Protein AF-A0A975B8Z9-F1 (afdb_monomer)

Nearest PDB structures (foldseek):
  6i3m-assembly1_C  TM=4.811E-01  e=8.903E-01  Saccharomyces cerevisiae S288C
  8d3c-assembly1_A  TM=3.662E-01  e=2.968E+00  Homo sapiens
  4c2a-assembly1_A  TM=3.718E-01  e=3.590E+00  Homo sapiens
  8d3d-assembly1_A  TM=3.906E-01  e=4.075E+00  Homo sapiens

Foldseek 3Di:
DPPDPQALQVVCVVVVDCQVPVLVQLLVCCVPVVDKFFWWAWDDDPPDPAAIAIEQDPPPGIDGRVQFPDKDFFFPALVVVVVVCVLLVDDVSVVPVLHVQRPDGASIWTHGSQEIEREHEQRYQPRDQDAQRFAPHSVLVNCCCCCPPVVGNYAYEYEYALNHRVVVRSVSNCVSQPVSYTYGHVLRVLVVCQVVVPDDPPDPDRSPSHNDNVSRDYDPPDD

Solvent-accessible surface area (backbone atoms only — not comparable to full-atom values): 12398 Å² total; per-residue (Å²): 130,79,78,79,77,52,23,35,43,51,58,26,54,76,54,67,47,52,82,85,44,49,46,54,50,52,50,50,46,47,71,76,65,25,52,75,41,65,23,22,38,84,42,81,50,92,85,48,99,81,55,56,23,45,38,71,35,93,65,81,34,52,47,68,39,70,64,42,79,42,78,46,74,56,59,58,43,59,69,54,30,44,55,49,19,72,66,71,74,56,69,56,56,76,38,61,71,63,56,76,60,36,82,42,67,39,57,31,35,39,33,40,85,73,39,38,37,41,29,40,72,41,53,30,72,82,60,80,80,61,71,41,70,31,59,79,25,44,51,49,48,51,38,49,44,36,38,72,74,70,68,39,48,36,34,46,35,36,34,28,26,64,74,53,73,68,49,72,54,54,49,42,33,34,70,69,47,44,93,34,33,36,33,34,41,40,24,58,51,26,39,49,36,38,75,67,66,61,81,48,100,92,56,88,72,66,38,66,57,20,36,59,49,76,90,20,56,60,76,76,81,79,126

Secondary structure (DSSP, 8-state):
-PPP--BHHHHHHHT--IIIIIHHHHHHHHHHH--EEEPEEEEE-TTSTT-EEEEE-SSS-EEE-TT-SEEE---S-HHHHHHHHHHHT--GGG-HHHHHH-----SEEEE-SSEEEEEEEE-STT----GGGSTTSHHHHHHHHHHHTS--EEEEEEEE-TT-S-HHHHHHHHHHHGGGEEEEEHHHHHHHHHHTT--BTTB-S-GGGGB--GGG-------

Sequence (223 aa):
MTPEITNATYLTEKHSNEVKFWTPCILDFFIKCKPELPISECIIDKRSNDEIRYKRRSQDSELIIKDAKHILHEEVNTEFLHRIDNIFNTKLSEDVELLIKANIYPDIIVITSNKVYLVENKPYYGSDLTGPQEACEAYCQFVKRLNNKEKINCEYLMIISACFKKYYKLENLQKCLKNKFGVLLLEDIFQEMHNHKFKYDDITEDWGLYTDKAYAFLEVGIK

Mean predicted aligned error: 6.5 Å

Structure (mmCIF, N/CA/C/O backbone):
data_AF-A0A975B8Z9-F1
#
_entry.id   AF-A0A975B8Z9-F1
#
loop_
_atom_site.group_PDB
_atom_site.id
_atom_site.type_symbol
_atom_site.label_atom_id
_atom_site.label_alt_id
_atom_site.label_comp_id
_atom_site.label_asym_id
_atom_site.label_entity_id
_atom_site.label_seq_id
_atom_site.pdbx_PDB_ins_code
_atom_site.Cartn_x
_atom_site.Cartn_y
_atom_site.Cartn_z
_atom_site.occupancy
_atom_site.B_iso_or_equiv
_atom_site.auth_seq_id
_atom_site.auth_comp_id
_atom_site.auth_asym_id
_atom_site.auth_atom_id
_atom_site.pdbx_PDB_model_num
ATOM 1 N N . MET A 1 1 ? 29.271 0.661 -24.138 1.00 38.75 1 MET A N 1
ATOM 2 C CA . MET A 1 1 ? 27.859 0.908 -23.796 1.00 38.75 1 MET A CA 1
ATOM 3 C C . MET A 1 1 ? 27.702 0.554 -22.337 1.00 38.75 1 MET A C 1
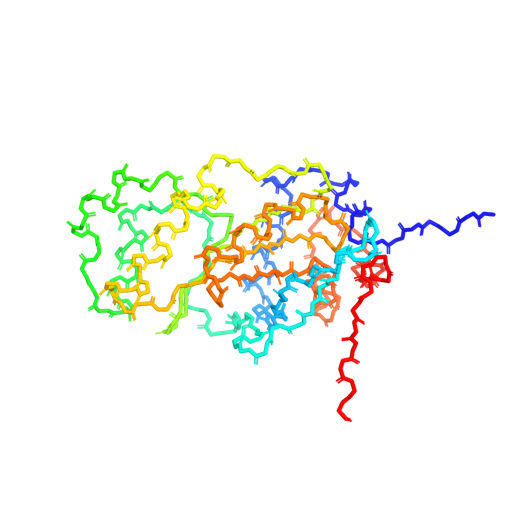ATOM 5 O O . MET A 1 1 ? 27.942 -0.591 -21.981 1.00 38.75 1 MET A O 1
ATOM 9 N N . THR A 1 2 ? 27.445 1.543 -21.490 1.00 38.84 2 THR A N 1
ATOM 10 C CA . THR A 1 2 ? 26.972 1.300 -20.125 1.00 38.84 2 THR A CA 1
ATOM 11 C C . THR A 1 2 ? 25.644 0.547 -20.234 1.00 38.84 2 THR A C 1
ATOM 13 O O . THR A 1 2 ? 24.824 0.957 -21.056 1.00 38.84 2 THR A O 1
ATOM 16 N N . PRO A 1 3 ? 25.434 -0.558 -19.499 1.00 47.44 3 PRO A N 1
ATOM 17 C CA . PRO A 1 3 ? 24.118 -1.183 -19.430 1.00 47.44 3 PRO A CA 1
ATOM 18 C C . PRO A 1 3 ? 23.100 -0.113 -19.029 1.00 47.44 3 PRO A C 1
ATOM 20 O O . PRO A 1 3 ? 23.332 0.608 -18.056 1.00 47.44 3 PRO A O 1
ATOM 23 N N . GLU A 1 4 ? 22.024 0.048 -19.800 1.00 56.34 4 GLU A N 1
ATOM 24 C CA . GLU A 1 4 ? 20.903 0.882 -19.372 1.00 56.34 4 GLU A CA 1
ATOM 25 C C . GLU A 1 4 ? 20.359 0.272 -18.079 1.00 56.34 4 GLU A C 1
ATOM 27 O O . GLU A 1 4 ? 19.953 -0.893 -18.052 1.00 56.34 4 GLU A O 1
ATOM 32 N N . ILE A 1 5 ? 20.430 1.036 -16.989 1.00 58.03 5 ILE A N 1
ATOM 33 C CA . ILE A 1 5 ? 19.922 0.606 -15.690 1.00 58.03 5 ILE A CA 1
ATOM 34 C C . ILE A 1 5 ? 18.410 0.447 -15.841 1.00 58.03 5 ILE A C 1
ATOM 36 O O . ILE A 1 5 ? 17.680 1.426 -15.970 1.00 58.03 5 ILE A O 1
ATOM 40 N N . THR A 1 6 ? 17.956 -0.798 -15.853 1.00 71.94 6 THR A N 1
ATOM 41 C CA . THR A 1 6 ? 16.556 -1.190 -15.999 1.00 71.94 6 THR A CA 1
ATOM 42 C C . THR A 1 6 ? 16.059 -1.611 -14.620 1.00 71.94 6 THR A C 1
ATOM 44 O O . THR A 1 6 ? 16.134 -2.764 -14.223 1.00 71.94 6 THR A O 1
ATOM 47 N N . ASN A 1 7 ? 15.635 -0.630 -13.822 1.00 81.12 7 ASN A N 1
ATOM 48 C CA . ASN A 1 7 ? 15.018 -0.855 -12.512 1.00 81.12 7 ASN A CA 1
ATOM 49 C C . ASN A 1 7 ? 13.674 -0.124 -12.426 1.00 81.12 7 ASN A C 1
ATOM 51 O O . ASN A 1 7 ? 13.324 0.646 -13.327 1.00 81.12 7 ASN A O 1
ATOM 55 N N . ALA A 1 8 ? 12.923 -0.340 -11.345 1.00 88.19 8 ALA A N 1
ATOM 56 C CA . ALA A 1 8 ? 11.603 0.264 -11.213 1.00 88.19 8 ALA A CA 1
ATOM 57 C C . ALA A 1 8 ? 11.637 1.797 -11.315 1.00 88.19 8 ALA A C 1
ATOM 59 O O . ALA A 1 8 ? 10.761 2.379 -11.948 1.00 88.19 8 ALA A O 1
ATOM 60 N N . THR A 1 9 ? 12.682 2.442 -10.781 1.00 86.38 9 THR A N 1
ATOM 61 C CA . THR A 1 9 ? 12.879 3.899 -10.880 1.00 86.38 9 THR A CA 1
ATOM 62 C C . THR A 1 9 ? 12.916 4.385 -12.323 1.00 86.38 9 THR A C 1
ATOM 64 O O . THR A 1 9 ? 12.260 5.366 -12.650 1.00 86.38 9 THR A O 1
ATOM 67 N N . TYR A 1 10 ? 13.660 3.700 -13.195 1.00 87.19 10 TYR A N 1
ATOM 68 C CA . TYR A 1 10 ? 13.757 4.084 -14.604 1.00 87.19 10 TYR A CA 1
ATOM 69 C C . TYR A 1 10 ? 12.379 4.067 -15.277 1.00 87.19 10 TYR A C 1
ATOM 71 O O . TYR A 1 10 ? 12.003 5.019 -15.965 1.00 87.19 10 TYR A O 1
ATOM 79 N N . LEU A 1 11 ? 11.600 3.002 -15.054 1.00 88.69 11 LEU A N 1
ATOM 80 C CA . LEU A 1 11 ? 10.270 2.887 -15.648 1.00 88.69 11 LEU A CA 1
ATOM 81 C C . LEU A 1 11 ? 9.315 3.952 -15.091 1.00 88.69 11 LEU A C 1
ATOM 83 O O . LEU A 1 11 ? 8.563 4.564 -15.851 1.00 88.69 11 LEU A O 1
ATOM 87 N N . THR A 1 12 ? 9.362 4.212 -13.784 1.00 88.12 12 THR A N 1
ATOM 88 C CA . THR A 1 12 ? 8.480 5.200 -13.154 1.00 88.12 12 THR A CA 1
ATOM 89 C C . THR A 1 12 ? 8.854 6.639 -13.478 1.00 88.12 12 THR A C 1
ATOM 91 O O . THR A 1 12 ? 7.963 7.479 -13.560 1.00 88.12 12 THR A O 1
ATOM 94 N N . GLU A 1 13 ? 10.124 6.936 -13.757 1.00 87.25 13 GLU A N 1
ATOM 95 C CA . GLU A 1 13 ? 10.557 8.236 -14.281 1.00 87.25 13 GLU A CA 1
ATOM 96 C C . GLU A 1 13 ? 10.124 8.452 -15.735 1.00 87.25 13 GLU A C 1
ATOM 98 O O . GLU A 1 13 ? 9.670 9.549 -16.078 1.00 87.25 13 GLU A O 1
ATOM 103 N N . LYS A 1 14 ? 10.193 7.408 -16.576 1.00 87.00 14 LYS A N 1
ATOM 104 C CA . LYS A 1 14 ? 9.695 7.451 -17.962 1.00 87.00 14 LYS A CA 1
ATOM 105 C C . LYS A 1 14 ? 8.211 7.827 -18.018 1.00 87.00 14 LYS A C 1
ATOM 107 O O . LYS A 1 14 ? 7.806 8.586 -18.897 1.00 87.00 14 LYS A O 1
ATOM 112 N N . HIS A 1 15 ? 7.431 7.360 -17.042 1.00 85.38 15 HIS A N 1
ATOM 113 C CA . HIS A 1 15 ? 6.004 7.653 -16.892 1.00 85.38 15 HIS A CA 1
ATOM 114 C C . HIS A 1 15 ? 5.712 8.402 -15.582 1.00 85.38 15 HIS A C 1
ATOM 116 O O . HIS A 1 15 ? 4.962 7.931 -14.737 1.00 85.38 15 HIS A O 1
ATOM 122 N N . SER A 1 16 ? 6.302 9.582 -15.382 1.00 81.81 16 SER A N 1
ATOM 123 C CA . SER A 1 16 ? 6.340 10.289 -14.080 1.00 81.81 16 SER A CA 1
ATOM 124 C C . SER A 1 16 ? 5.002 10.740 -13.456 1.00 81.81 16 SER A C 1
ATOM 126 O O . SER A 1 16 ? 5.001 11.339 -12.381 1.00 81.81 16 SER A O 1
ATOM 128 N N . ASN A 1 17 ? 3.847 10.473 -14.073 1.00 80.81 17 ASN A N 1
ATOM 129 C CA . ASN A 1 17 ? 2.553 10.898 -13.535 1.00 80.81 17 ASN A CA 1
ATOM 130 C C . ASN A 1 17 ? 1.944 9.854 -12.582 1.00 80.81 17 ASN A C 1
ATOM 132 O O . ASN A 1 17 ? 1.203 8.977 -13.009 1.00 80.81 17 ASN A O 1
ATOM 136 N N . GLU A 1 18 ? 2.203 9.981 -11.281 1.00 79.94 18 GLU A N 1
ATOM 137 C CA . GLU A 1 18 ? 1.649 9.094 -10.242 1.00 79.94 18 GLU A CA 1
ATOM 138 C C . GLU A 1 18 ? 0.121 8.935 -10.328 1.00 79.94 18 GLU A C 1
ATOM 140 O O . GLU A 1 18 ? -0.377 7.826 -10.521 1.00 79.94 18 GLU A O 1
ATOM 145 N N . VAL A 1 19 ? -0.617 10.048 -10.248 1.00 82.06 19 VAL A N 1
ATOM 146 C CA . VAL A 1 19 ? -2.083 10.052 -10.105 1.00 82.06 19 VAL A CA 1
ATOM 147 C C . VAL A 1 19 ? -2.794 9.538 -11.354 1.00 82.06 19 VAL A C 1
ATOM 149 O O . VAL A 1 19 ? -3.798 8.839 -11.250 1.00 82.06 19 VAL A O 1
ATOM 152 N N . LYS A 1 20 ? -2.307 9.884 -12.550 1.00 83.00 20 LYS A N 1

==================================================

Copy word for word the lines above, starting at the line containing "ATOM 2 C CA" and ending at the line containing "ATOM 10 C CA", inclusive, with no pictures.

WORKED SOLUTION —
ATOM 2 C CA . MET A 1 1 ? 27.859 0.908 -23.796 1.00 38.75 1 MET A CA 1
ATOM 3 C C . MET A 1 1 ? 27.702 0.554 -22.337 1.00 38.75 1 MET A C 1
ATOM 5 O O . MET A 1 1 ? 27.942 -0.591 -21.981 1.00 38.75 1 MET A O 1
ATOM 9 N N . THR A 1 2 ? 27.445 1.543 -21.490 1.00 38.84 2 THR A N 1
ATOM 10 C CA . THR A 1 2 ? 26.972 1.300 -20.125 1.00 38.84 2 THR A CA 1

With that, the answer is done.